# "Luxury" Covers? I'm sure this has been done before



## nashbridges (May 16, 2009)

Hello all,  this is my third post, and my apologies if this has been hashed out before.  I read back a few threads but I'm a bit overwhelmed by the volume of threads about particular covers.  I'll be specific:

I have the standard Amazon cover and it works just fine for my needs, but I would like to treat my Kindle a little better.  I've also had some headaches with light attachments that don't stay in position while reading.
I want a leather cover of high quality, and I think that limits me to Oberon or Cole Haan.  I really, really like the hinge because my Kindle is usually in a computer bag and it gets tossed around a bit, but the Oberon covers are so beautiful I'd also like to buy one of those.  Of course, the M-edge cases handle the light attachment, and that would be handy at night when I read in bed, but I don't have a need to carry around a reading light during the day.  I've also read some complaints about the M-edge quality.

For the people who own higher end covers, can you tell me what you own and why you like it?  Please fee free to include the security of the Kindle in the cover, the appearance of the cover from the outside, and whether or not you can flip the cover at the spine to read it like a magazine.  I don't need a cover that has an integrated stand.

I would pretty much like a cover that imparts the irrational love I have for this device by appearance alone while still remaining functional.  I realize this is a ridiculous request.

Thank you all for your help.


----------



## koolmnbv (Mar 25, 2009)

I think you will be hearing Oberon and Cole Haan names pop up quite a few times in reply to this. I am sure there are many other "luxury covers" as well. Me personally I only have an Oberon and I love it, it also feels very luxurious and compliments the kindle beautifully. 

Btw I have Roof Of Heaven style in Purple but the next Oberon I buy will 100% be something in the new blue color peacock style.


----------



## Leslie (Apr 7, 2008)

Welcome, Nash. Good to have you here.

I was happily using M-edge covers until last November, when I was asked to be a beta-tester for the K1 Oberon cover. I became an instant convert and it will take a pretty magnificent cover (which doesn't exist yet) to get me to switch my allegiance. LOL. I have two covers for my K2 and one for my DX, all with corners. The corners hold the Kindles very securely and the leather straps don't bother me (I know they bother some people). I am usually carrying my Ks in my purse or computer bag and the covers are very safe and provide good protection.
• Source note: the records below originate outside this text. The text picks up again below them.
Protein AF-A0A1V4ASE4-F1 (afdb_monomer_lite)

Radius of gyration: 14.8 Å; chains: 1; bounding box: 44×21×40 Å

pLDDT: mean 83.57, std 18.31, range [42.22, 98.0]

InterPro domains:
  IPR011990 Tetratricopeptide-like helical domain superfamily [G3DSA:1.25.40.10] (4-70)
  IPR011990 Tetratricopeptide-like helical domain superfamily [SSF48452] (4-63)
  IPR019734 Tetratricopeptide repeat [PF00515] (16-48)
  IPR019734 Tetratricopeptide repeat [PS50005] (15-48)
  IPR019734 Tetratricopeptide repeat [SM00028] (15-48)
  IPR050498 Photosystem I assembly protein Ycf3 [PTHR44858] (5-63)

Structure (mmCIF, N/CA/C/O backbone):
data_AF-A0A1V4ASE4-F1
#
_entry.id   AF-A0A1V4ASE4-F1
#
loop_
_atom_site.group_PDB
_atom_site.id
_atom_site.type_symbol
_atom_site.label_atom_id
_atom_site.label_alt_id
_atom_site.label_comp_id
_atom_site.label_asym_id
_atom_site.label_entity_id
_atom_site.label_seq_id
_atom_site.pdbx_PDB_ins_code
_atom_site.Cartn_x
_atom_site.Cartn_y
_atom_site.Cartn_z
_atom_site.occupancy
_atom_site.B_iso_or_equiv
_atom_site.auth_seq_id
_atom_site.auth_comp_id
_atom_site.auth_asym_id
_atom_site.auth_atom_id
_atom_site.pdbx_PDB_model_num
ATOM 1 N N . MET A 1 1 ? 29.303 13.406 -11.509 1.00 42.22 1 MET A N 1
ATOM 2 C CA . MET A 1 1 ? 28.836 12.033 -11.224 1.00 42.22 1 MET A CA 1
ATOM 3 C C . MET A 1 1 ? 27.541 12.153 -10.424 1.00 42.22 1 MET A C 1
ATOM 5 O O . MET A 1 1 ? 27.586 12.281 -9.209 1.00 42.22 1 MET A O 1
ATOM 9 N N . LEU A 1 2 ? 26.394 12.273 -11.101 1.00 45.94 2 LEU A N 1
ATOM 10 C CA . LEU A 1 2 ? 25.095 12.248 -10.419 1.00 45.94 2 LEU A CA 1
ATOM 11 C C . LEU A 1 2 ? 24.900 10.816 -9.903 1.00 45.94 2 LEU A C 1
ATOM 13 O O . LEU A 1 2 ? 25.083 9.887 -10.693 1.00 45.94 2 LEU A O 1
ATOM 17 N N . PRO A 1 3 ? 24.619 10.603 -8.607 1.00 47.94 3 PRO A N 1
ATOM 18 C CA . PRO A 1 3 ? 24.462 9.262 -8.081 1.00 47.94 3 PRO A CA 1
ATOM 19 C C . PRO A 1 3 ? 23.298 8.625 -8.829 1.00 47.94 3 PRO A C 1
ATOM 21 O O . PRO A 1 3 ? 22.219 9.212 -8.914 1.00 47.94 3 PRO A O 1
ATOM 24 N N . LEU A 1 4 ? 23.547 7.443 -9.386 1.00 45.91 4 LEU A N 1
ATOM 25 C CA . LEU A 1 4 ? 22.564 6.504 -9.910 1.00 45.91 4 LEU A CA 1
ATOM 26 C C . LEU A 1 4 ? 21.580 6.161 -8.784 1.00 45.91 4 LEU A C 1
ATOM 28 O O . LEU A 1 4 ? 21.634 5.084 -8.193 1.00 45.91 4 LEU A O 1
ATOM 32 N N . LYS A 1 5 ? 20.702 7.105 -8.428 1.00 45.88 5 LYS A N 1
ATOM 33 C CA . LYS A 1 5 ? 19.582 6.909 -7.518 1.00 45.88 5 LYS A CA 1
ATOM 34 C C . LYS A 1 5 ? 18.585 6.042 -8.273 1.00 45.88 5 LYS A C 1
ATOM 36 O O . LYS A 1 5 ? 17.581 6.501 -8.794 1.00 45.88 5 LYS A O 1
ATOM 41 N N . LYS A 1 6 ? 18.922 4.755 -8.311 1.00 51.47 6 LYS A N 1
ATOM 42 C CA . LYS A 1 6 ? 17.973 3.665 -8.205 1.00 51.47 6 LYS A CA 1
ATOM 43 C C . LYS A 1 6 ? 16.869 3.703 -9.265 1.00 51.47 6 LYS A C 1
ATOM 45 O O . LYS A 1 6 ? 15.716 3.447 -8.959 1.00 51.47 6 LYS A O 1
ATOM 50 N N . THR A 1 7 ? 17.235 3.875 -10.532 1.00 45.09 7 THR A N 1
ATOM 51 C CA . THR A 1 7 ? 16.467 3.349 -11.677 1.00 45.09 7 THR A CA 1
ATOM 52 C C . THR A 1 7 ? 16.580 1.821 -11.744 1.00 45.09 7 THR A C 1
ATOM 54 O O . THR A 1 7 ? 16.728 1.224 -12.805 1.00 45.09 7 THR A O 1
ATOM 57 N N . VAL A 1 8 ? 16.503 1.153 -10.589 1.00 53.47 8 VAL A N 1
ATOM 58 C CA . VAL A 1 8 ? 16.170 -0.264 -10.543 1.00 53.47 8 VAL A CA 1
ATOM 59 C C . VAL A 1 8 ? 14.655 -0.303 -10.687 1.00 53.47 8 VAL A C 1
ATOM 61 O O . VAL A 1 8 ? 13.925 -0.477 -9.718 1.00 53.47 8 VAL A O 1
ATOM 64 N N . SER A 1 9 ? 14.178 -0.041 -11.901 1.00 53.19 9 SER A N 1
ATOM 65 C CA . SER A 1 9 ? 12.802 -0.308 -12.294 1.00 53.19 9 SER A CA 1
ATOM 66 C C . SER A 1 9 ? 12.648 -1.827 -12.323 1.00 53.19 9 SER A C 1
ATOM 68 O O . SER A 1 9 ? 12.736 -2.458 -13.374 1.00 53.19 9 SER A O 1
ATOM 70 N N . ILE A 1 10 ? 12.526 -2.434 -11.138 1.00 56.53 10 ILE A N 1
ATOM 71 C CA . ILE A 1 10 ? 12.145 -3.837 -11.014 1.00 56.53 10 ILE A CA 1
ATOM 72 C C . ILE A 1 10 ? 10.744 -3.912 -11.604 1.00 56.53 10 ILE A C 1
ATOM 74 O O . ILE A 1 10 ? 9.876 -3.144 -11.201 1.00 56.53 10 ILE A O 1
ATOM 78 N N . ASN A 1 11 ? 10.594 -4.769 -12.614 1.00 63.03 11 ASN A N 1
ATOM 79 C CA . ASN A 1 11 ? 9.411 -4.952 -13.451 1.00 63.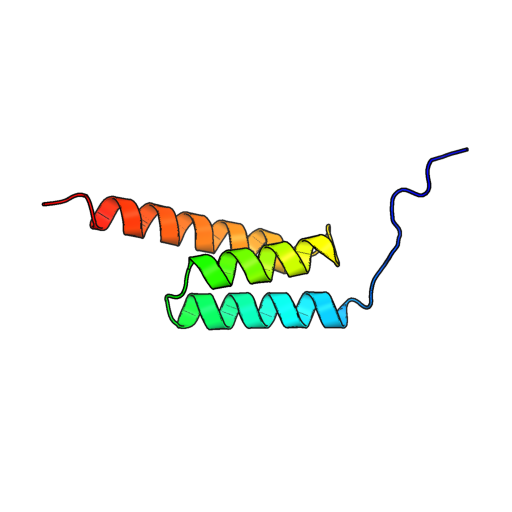03 11 ASN A CA 1
ATOM 80 C C . ASN A 1 11 ? 8.111 -4.457 -12.764 1.00 63.03 11 ASN A C 1
ATOM 82 O O . ASN A 1 11 ? 7.712 -5.059 -11.761 1.00 63.03 11 ASN A O 1
ATOM 86 N N . PRO A 1 12 ? 7.464 -3.387 -13.276 1.00 67.38 12 PRO A N 1
ATOM 87 C CA . PRO A 1 12 ? 6.276 -2.767 -12.674 1.00 67.38 12 PRO A CA 1
ATOM 88 C C . PRO A 1 12 ? 5.176 -3.767 -12.300 1.00 67.38 12 PRO A C 1
ATOM 90 O O . PRO A 1 12 ? 4.468 -3.579 -11.315 1.00 67.38 12 PRO A O 1
ATOM 93 N N . GLN A 1 13 ? 5.116 -4.887 -13.021 1.00 76.50 13 GLN A N 1
ATOM 94 C CA . GLN A 1 13 ? 4.205 -5.995 -12.765 1.00 76.50 13 GLN A CA 1
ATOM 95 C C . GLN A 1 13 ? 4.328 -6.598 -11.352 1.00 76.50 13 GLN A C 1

I had the Amazon hinge cover for my K2 for a few weeks, but when my Roof of Heaven arrived, I gave it away. While the hinges are nice, all the talk of cracked Kindles worries me, and I am just as glad not to be using them. I had a Kindle that popped open on the corner (and it was replaced) so I am wary of the cracking issue.
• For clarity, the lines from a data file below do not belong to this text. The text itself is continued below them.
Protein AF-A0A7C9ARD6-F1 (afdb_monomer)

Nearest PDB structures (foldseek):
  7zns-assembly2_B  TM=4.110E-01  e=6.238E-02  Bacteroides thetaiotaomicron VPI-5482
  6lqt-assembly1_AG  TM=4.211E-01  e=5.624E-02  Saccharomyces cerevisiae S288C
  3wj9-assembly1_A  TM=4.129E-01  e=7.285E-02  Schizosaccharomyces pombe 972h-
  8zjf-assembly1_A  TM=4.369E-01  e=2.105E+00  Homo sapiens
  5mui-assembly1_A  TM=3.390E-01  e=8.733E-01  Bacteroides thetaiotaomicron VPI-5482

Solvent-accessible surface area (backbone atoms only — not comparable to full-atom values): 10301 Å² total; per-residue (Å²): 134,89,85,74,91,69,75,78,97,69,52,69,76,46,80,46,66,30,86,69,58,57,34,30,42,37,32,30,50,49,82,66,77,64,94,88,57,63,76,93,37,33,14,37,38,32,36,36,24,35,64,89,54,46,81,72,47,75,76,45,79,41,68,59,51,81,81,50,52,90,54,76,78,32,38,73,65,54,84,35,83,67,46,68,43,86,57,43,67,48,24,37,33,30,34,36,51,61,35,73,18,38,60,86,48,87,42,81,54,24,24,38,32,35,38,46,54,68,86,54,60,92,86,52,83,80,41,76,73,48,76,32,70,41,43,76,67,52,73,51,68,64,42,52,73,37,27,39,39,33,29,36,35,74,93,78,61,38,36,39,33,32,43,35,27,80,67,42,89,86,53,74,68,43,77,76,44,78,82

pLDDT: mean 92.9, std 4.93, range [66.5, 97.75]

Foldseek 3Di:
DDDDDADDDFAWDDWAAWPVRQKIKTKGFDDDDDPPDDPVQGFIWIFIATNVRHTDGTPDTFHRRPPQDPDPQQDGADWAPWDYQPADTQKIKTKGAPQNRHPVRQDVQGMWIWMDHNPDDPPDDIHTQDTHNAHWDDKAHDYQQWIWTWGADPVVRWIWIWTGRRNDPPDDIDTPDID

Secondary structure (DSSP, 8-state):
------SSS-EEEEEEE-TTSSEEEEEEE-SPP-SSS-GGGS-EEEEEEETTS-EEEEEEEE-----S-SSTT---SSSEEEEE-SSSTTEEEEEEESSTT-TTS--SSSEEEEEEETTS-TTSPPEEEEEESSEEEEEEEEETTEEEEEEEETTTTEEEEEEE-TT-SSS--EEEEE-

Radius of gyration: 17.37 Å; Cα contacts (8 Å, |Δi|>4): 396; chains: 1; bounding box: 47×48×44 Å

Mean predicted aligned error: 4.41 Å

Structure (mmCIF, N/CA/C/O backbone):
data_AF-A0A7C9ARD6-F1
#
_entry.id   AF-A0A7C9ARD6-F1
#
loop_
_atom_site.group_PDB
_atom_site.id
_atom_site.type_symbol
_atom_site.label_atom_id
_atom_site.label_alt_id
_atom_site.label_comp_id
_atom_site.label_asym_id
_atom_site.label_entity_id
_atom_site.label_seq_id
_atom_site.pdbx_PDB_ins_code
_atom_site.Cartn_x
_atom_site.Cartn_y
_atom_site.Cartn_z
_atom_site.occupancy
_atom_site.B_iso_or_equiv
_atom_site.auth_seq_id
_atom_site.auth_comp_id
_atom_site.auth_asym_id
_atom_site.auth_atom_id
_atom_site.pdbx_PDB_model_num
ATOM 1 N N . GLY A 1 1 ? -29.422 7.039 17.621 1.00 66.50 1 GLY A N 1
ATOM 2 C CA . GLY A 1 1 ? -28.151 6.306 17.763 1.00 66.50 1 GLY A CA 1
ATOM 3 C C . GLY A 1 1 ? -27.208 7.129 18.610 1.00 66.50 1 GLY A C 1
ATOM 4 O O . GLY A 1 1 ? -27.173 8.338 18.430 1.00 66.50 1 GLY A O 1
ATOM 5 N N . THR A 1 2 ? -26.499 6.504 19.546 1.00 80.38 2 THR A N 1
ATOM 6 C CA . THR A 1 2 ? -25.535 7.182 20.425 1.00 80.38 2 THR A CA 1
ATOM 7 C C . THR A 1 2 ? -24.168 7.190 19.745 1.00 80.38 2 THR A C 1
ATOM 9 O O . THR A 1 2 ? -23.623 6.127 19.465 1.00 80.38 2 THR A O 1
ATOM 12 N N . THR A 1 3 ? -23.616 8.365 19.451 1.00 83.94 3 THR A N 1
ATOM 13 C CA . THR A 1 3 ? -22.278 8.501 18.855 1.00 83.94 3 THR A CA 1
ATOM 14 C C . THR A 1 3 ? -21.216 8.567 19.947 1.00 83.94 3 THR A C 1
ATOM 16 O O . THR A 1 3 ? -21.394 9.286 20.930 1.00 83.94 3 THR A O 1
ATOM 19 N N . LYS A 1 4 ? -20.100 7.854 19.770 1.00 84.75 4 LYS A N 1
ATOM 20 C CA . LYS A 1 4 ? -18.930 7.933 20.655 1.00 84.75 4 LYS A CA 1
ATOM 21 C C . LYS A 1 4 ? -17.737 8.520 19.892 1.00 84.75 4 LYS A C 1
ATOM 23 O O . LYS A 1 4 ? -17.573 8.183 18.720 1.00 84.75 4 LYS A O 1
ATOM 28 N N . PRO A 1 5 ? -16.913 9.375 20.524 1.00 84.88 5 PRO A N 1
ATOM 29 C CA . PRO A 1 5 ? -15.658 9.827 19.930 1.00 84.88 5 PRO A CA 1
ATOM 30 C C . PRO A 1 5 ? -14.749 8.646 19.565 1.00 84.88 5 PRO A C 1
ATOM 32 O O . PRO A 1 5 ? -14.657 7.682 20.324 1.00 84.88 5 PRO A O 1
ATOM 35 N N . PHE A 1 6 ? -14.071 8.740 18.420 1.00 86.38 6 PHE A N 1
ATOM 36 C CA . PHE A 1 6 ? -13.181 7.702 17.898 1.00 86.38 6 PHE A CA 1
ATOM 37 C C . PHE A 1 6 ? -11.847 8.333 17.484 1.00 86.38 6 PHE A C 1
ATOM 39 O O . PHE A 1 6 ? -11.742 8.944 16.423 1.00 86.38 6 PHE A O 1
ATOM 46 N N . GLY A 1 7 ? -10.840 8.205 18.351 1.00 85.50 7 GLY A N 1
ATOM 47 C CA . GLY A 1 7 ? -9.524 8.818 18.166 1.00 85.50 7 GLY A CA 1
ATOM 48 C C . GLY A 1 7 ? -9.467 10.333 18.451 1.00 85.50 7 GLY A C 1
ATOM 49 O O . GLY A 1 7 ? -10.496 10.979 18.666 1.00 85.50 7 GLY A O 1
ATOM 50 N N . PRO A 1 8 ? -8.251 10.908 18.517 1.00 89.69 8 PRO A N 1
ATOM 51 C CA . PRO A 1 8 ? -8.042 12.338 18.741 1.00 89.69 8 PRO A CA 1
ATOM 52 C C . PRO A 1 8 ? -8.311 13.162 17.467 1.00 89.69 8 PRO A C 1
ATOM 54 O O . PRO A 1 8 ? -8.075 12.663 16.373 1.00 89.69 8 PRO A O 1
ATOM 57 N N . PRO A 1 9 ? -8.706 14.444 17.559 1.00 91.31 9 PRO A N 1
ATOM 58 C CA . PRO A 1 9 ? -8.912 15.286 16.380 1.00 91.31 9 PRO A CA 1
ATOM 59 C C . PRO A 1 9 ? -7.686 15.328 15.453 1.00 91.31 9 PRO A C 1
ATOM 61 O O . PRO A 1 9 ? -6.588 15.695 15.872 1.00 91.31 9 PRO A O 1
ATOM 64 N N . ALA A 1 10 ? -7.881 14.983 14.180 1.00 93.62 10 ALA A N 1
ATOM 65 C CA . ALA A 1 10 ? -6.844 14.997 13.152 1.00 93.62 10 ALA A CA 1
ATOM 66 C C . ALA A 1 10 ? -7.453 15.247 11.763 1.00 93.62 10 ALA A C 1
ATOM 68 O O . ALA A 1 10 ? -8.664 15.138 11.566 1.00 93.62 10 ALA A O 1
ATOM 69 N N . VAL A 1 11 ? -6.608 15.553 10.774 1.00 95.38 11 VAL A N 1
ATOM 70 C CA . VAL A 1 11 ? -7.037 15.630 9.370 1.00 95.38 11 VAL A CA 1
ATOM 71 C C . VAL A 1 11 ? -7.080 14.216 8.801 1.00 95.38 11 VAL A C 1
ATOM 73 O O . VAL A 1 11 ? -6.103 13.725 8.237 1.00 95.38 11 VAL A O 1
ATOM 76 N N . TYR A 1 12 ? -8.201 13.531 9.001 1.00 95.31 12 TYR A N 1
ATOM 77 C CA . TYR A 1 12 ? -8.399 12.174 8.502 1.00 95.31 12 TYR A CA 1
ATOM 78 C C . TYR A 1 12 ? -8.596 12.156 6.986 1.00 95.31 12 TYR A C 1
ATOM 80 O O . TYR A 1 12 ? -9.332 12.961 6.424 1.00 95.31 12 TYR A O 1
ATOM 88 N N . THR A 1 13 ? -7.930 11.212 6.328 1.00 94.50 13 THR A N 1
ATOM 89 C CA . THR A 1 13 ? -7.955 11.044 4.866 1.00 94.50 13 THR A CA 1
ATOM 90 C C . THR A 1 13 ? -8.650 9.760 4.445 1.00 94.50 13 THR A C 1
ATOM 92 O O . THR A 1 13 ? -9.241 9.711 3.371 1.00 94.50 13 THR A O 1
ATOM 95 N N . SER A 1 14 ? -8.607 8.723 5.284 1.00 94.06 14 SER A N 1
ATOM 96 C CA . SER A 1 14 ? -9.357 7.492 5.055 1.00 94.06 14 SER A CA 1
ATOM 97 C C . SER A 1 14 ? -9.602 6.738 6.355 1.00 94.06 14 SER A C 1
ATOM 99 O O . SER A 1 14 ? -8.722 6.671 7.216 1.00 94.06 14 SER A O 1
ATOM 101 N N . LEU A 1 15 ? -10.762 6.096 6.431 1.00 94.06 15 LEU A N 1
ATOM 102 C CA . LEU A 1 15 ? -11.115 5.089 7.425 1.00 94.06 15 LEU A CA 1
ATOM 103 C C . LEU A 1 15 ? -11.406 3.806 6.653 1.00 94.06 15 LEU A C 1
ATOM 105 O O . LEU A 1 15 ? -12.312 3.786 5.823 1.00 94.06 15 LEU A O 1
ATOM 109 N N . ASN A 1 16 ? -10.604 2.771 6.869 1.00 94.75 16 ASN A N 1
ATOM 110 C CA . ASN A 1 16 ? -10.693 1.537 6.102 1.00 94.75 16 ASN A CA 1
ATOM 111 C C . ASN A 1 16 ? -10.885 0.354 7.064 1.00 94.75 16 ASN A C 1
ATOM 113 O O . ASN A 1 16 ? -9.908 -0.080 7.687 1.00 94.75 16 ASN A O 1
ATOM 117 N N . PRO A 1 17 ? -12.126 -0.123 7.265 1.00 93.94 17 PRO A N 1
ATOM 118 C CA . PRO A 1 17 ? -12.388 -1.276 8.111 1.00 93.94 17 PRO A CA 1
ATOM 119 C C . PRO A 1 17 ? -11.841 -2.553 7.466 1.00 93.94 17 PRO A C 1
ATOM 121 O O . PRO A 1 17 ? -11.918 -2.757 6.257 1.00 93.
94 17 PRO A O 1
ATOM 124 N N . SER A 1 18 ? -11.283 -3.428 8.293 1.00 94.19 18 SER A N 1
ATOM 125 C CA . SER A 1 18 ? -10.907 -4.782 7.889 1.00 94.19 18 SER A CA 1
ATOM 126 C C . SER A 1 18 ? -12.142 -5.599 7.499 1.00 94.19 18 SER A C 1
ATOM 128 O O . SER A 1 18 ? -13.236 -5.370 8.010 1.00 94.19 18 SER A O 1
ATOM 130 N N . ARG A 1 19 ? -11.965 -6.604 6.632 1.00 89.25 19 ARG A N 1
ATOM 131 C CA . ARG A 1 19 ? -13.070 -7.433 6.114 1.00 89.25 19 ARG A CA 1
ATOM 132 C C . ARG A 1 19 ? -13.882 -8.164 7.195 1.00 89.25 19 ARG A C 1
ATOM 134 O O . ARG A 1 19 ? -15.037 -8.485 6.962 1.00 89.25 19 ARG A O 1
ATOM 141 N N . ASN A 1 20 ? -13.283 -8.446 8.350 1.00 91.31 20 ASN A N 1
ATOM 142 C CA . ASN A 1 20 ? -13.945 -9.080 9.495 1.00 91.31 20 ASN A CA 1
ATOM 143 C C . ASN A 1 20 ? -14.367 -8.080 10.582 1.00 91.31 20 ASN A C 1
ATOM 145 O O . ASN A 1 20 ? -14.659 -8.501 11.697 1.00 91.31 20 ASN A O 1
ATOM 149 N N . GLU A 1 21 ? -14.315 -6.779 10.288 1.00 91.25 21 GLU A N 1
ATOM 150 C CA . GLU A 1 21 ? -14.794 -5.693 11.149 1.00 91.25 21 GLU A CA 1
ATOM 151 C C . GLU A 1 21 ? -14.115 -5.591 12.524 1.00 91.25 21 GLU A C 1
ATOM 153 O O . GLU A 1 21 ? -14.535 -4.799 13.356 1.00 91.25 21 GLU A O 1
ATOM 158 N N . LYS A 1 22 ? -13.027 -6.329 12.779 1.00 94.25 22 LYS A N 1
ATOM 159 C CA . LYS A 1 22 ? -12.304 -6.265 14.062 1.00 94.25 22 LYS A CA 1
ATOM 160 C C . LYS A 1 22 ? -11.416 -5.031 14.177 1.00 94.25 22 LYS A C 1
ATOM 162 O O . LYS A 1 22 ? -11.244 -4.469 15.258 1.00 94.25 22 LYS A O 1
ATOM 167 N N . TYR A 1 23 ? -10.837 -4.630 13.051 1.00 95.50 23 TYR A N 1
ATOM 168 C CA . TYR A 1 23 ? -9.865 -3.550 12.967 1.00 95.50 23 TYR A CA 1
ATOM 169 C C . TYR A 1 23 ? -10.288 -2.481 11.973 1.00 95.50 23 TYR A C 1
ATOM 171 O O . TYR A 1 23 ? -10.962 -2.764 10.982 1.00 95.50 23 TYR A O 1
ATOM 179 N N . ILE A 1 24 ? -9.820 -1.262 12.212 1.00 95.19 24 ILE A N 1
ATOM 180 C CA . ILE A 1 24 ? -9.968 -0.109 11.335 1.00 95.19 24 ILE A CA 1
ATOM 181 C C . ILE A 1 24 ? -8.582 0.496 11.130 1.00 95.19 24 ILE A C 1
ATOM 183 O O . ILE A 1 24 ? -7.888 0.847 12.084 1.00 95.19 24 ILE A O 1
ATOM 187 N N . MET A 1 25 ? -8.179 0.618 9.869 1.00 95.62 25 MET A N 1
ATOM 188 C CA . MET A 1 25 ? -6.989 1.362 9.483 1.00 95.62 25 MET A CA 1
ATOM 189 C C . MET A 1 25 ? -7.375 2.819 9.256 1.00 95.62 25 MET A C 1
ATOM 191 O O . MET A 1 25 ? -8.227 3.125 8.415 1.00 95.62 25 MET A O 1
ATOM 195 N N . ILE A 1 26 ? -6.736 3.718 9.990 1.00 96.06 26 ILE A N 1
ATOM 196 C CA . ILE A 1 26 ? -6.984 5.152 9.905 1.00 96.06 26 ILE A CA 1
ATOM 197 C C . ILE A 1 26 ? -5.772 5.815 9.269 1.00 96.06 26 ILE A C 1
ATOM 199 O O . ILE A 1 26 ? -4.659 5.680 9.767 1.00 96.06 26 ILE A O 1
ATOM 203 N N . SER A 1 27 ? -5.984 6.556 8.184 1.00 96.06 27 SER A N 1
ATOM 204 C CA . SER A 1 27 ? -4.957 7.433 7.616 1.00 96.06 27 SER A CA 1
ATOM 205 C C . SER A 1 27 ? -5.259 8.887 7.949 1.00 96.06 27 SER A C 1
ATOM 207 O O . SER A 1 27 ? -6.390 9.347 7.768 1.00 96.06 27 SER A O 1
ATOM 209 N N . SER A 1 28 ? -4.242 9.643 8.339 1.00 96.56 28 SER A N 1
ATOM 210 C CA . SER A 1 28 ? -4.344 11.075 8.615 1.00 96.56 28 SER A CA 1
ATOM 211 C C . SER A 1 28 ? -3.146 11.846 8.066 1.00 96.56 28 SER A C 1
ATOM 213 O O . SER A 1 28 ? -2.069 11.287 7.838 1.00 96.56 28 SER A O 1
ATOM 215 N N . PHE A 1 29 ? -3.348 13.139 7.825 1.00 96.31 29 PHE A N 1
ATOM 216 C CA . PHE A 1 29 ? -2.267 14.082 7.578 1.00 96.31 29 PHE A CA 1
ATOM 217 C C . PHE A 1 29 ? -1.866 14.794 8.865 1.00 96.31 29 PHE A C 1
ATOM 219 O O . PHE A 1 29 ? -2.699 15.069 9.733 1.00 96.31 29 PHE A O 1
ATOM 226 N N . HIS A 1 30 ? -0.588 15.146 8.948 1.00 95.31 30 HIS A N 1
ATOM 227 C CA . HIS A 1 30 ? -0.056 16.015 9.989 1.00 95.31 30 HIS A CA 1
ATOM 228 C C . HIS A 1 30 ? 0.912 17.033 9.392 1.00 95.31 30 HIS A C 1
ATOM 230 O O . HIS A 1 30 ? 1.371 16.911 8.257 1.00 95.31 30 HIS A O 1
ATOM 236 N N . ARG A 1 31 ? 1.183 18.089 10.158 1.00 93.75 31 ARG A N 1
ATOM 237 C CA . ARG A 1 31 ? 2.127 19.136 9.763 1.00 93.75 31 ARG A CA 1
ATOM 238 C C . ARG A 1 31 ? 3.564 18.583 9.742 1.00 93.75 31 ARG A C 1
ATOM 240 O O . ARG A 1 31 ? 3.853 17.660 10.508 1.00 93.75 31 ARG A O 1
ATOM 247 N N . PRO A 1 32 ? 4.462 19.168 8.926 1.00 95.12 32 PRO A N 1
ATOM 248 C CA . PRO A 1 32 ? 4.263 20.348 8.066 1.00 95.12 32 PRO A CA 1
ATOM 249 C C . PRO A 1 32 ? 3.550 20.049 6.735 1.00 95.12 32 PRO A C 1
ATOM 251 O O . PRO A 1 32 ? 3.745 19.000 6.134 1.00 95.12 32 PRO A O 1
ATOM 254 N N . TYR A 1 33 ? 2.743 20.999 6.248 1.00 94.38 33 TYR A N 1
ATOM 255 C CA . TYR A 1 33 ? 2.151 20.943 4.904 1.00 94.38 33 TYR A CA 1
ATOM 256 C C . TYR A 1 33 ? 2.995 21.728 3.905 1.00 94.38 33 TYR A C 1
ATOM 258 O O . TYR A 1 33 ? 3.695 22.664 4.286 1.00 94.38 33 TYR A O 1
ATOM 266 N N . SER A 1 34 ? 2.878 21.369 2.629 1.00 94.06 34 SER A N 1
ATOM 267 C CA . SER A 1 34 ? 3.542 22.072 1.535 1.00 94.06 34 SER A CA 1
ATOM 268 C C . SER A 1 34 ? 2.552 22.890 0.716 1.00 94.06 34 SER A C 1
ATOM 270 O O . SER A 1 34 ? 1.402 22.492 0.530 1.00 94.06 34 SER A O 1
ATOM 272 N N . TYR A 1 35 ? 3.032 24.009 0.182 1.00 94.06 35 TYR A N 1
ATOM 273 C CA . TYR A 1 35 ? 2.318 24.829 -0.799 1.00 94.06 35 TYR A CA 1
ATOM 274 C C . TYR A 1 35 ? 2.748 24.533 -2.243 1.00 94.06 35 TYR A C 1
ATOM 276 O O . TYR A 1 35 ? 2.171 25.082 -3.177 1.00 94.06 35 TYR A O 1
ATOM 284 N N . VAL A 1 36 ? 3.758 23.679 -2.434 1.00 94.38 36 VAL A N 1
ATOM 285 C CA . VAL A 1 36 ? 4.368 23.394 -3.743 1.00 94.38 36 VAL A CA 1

Here are a few pics of mine:

















































L


----------



## koolmnbv (Mar 25, 2009)

Leslie, what is the name of the skin on your Dx? It is beautiful.


----------



## Mother Beaver (Nov 13, 2008)

I recently bought the Oberon ROH for my DX.  I highly recommend their products.  My husband and I both had the K1 and originally bought mEdge covers for them.  They were ok, buthen we upgraded to the Oberon and I have to say that these covers are not only magnificent, they're very sturdy and hold the Kindle very securely.


----------



## Someone Nameless (Jul 12, 2009)

I'd like to know what the skin is in the top picture.  All of yours are gorgeous!


----------



## crebel (Jan 15, 2009)

Leslie can correct me if I am wrong, but I am pretty sure the skin in the top picture (with Mark Twain) is Decalgirl's VanGogh Irises, the second is her custom Hokusai Wave and the last is Decalgirl's Orient.  They ARE all great!


----------



## Leslie (Apr 7, 2008)

crebel said:


> Leslie can correct me if I am wrong, but I am pretty sure the skin in the top picture (with Mark Twain) is Decalgirl's VanGogh Irises, the second is her custom Hokusai Wave and the last is Decalgirl's Orient. They ARE all great!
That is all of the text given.